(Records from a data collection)
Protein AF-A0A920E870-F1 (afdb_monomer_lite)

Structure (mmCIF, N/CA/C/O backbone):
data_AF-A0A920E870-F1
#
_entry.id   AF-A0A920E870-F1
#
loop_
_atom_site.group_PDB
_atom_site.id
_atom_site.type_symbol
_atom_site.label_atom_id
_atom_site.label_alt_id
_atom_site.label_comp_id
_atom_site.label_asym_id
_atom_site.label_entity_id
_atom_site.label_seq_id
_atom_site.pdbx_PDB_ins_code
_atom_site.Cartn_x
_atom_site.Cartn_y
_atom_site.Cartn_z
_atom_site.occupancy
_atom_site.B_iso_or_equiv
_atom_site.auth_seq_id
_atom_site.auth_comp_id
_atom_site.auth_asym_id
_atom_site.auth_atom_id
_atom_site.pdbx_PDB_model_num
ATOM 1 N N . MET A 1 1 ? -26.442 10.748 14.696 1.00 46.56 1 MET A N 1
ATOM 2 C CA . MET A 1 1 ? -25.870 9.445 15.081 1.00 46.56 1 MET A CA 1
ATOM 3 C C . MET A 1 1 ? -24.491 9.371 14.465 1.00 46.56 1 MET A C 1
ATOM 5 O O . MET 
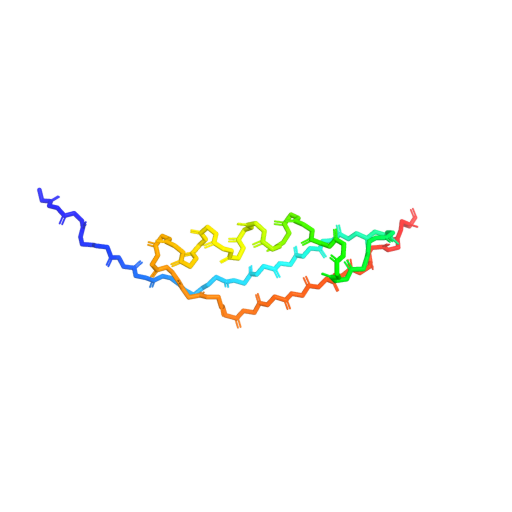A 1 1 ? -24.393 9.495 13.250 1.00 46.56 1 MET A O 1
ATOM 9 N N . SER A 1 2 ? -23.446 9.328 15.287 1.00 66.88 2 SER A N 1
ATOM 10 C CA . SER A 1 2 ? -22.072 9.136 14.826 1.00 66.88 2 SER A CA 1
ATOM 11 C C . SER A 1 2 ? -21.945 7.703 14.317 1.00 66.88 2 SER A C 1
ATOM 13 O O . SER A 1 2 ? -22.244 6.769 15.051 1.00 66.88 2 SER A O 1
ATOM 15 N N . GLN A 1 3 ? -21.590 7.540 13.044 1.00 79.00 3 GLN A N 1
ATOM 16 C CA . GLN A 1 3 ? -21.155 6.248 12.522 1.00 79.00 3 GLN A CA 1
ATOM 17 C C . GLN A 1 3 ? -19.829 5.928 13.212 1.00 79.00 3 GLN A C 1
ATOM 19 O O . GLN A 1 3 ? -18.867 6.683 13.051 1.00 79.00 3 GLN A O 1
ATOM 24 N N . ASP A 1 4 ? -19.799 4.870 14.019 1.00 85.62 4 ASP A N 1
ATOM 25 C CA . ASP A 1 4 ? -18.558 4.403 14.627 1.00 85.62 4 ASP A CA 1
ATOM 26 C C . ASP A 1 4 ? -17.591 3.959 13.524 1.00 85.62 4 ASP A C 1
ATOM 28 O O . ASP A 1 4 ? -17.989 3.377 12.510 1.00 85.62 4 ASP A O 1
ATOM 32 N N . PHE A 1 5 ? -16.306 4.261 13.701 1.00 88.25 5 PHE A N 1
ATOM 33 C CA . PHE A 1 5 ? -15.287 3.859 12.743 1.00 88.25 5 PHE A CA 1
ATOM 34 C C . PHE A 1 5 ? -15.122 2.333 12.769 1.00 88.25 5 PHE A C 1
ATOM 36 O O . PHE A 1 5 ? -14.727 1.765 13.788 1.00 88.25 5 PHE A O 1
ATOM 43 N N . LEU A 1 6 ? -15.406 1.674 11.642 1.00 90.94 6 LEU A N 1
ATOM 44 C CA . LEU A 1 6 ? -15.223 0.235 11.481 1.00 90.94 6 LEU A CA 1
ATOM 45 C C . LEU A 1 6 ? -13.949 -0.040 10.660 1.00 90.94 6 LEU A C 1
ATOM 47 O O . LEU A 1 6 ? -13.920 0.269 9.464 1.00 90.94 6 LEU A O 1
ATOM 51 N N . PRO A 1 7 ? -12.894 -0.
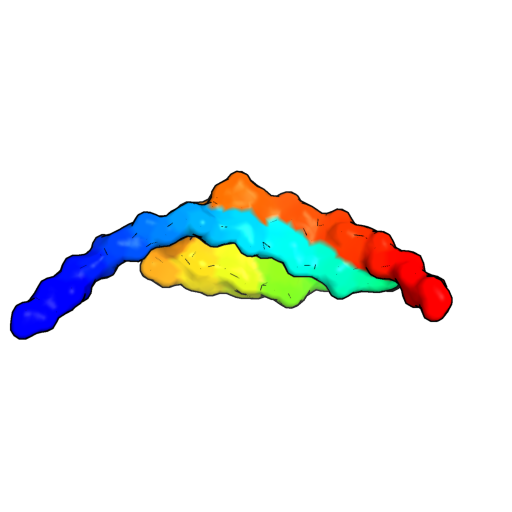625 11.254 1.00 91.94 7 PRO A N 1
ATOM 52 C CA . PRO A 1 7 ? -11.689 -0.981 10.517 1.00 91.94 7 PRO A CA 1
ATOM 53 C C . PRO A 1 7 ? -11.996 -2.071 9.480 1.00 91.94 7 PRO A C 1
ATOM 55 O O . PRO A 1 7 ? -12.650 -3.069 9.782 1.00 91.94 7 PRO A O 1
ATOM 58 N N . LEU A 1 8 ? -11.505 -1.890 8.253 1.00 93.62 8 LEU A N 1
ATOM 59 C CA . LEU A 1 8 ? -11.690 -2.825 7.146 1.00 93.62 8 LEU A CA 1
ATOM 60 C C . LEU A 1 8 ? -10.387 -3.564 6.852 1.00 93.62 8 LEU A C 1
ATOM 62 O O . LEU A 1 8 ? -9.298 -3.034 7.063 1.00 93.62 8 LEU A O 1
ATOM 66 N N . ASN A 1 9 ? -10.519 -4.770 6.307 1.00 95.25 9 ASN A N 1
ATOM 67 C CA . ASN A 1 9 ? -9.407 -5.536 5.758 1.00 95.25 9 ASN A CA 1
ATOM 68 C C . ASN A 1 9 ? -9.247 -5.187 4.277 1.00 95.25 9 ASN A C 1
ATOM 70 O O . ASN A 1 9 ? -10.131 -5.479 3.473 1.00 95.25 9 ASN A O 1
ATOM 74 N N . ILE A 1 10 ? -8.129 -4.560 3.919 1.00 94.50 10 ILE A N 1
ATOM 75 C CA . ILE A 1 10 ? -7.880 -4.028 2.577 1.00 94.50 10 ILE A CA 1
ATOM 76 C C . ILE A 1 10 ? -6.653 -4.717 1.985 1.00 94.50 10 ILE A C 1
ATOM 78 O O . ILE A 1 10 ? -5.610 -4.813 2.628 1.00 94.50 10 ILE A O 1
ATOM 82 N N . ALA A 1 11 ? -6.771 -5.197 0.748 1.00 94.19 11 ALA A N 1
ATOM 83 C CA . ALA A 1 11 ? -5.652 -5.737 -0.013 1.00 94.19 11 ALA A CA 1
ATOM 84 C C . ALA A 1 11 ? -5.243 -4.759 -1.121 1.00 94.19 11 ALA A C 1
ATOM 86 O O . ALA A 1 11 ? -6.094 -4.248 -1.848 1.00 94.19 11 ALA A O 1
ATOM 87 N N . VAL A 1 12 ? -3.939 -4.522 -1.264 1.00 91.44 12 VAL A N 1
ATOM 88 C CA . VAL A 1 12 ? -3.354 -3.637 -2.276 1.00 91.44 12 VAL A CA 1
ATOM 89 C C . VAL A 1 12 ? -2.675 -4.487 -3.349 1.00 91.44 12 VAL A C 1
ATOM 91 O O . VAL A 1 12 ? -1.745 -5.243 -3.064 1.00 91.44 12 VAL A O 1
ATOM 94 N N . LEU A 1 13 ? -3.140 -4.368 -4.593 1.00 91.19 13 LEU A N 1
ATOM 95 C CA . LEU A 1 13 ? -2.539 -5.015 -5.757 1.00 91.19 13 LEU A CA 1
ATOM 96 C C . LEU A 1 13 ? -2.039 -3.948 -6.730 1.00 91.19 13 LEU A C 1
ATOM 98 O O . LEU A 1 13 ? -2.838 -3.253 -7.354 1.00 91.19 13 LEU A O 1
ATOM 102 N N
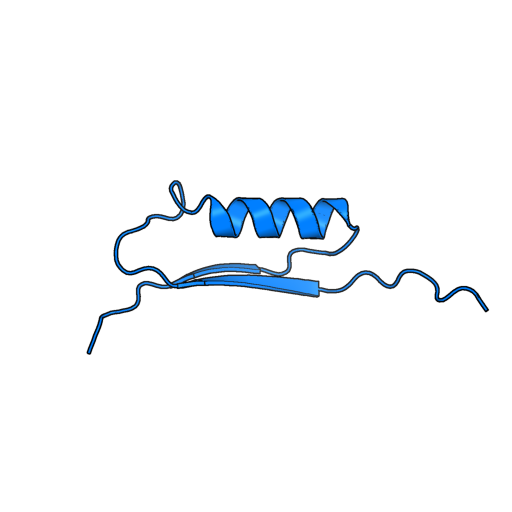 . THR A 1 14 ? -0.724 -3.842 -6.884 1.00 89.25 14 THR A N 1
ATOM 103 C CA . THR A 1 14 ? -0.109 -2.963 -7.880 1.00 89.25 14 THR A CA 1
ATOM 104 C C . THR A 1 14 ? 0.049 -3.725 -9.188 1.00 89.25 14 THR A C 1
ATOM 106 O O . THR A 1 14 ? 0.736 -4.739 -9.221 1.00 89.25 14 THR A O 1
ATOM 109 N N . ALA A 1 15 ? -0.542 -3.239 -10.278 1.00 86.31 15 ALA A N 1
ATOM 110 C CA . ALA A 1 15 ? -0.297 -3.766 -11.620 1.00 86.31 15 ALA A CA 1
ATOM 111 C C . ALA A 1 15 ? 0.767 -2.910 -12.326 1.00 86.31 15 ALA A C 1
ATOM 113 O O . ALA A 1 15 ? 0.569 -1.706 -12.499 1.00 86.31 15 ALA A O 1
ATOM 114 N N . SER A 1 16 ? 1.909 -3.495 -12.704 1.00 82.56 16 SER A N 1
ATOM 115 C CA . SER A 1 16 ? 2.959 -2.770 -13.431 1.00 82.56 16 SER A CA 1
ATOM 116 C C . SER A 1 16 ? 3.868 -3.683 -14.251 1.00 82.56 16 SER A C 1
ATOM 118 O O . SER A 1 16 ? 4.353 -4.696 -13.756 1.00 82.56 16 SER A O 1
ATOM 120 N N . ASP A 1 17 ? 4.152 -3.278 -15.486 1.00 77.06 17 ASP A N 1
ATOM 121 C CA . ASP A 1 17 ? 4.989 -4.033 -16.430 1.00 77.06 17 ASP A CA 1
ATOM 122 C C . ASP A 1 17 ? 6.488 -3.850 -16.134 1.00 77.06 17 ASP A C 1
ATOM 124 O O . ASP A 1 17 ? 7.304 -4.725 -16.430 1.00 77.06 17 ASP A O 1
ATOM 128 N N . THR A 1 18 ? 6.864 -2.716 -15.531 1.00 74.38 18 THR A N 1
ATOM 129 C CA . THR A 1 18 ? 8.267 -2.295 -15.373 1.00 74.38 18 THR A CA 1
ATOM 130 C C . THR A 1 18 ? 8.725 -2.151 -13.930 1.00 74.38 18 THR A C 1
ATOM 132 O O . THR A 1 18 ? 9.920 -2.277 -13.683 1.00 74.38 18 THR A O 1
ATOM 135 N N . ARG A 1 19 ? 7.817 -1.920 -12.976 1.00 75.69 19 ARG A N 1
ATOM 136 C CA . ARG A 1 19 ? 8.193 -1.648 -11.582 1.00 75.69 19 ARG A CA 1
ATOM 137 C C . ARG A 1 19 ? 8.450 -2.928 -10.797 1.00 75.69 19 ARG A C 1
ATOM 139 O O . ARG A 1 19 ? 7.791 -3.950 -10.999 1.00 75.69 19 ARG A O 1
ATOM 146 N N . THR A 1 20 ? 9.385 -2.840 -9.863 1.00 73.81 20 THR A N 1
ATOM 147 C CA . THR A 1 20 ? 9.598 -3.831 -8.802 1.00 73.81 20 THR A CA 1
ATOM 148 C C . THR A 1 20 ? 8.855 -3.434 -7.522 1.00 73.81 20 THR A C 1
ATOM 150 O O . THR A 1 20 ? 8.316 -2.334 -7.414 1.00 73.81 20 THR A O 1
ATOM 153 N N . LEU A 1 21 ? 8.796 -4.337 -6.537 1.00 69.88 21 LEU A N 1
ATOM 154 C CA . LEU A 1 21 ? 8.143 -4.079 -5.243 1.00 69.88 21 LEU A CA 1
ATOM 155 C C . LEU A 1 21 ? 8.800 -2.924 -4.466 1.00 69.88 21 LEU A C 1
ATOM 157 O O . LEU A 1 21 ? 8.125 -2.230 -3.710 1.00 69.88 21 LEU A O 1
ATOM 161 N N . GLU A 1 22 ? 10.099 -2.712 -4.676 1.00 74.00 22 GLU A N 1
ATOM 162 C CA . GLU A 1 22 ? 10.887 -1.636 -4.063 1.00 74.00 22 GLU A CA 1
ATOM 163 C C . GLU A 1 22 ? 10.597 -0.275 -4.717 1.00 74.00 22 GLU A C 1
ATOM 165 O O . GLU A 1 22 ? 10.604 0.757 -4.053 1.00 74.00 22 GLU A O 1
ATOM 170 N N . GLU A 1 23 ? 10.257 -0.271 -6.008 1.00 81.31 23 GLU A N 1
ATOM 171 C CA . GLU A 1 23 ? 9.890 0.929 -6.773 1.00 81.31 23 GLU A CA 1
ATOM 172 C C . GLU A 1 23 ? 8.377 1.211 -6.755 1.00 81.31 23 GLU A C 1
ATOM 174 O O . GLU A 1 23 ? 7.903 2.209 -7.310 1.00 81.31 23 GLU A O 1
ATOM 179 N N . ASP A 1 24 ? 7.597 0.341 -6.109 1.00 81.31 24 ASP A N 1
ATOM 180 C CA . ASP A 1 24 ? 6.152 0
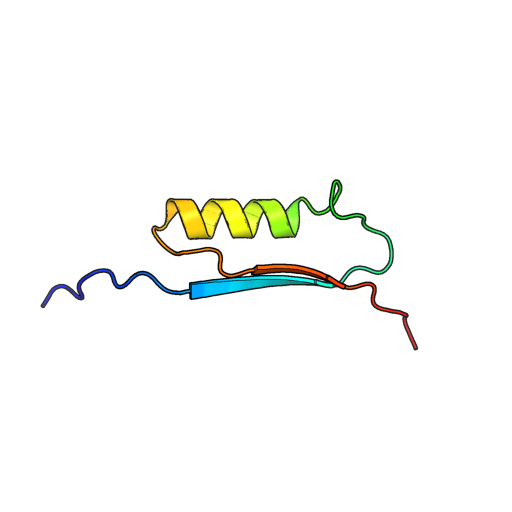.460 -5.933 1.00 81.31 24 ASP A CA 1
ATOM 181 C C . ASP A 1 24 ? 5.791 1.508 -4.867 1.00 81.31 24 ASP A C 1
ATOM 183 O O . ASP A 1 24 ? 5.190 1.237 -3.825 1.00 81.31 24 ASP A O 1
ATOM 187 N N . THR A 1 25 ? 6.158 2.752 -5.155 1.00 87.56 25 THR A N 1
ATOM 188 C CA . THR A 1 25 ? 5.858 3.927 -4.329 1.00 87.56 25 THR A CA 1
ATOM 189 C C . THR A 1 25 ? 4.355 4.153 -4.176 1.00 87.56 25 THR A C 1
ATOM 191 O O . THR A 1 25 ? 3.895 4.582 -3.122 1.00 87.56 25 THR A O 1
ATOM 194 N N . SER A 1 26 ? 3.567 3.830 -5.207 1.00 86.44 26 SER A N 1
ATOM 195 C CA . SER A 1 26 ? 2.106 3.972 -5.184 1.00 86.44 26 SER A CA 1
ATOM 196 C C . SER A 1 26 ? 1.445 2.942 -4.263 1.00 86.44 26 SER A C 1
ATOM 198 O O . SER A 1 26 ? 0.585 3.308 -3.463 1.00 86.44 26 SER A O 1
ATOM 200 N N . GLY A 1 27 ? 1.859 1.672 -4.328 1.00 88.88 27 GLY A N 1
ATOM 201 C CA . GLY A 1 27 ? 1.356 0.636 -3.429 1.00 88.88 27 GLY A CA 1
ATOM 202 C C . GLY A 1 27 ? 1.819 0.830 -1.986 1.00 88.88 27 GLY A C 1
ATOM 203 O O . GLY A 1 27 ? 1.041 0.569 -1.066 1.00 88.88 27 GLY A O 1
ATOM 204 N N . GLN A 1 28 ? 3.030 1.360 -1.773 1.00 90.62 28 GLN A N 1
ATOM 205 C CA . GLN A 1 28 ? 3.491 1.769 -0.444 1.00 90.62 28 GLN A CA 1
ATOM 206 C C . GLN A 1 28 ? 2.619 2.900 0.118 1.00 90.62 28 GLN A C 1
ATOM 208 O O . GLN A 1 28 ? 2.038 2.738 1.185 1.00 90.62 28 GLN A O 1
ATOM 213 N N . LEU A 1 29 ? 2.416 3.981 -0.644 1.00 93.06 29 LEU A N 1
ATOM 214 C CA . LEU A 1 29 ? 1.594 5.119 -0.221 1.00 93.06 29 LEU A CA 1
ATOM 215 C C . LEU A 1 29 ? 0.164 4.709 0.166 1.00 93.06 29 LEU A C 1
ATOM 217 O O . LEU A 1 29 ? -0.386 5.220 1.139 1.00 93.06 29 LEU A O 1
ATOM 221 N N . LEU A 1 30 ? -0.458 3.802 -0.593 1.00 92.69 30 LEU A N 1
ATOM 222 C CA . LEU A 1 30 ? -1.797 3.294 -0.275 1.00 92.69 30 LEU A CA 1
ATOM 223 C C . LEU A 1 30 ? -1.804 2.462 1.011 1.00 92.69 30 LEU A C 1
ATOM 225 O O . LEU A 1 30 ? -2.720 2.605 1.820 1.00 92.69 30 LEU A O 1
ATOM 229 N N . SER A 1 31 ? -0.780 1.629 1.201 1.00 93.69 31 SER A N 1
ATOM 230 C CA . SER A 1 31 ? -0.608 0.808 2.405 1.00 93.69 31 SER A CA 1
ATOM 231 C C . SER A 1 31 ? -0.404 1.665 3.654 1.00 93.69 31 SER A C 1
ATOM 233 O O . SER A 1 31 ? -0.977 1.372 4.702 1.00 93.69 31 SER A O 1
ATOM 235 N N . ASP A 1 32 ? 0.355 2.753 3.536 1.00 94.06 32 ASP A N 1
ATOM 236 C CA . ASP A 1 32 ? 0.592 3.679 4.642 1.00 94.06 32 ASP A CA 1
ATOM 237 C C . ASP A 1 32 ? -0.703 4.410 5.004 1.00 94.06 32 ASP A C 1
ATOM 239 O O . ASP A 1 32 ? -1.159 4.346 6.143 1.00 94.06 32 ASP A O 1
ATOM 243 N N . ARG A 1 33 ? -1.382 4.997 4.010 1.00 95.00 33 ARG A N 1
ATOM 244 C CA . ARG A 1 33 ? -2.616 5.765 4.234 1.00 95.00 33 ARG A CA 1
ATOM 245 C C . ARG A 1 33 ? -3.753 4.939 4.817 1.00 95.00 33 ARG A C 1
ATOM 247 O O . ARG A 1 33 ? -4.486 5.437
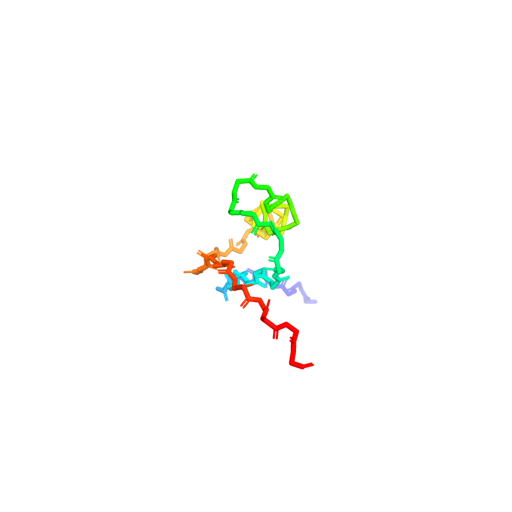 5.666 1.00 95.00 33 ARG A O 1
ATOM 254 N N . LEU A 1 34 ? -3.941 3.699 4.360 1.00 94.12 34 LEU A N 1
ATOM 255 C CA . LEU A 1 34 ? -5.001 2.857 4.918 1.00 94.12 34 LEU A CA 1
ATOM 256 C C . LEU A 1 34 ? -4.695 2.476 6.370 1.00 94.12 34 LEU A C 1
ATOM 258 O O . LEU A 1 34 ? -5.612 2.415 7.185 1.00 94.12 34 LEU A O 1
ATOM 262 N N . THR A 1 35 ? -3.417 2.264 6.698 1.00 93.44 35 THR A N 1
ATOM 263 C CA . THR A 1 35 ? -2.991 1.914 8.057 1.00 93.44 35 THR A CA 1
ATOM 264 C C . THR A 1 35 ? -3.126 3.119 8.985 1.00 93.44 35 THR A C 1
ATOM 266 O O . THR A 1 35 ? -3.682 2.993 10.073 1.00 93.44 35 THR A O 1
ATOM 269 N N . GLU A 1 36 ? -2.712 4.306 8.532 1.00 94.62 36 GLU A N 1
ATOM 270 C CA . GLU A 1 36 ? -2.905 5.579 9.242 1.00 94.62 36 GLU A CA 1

Problem details — Could you reproduce exactly the lines of the entries above, from the one with "ATOM 86 O O" through the one with "ATOM 96 C C", and nothing else?

Output —
ATOM 86 O O . ALA A 1 11 ? -6.094 -4.248 -1.848 1.00 94.19 11 ALA A O 1
ATOM 87 N N . VAL A 1 12 ? -3.939 -4.522 -1.264 1.00 91.44 12 VAL A N 1
ATOM 88 C CA . VAL A 1 12 ? -3.354 -3.637 -2.276 1.00 91.44 12 VAL A CA 1
ATOM 89 C C . VAL A 1 12 ? -2.675 -4.487 -3.349 1.00 91.44 12 VAL A C 1
ATOM 91 O O . VAL A 1 12 ? -1.745 -5.243 -3.064 1.00 91.44 12 VAL A O 1
ATOM 94 N N . LEU A 1 13 ? -3.140 -4.368 -4.593 1.00 91.19 13 LEU A N 1
ATOM 95 C CA . LEU A 1 13 ? -2.539 -5.015 -5.757 1.00 91.19 13 LEU A CA 1
ATOM 96 C C . LEU A 1 13 ? -2.039 -3.948 -6.730 1.00 91.19 13 LEU A C 1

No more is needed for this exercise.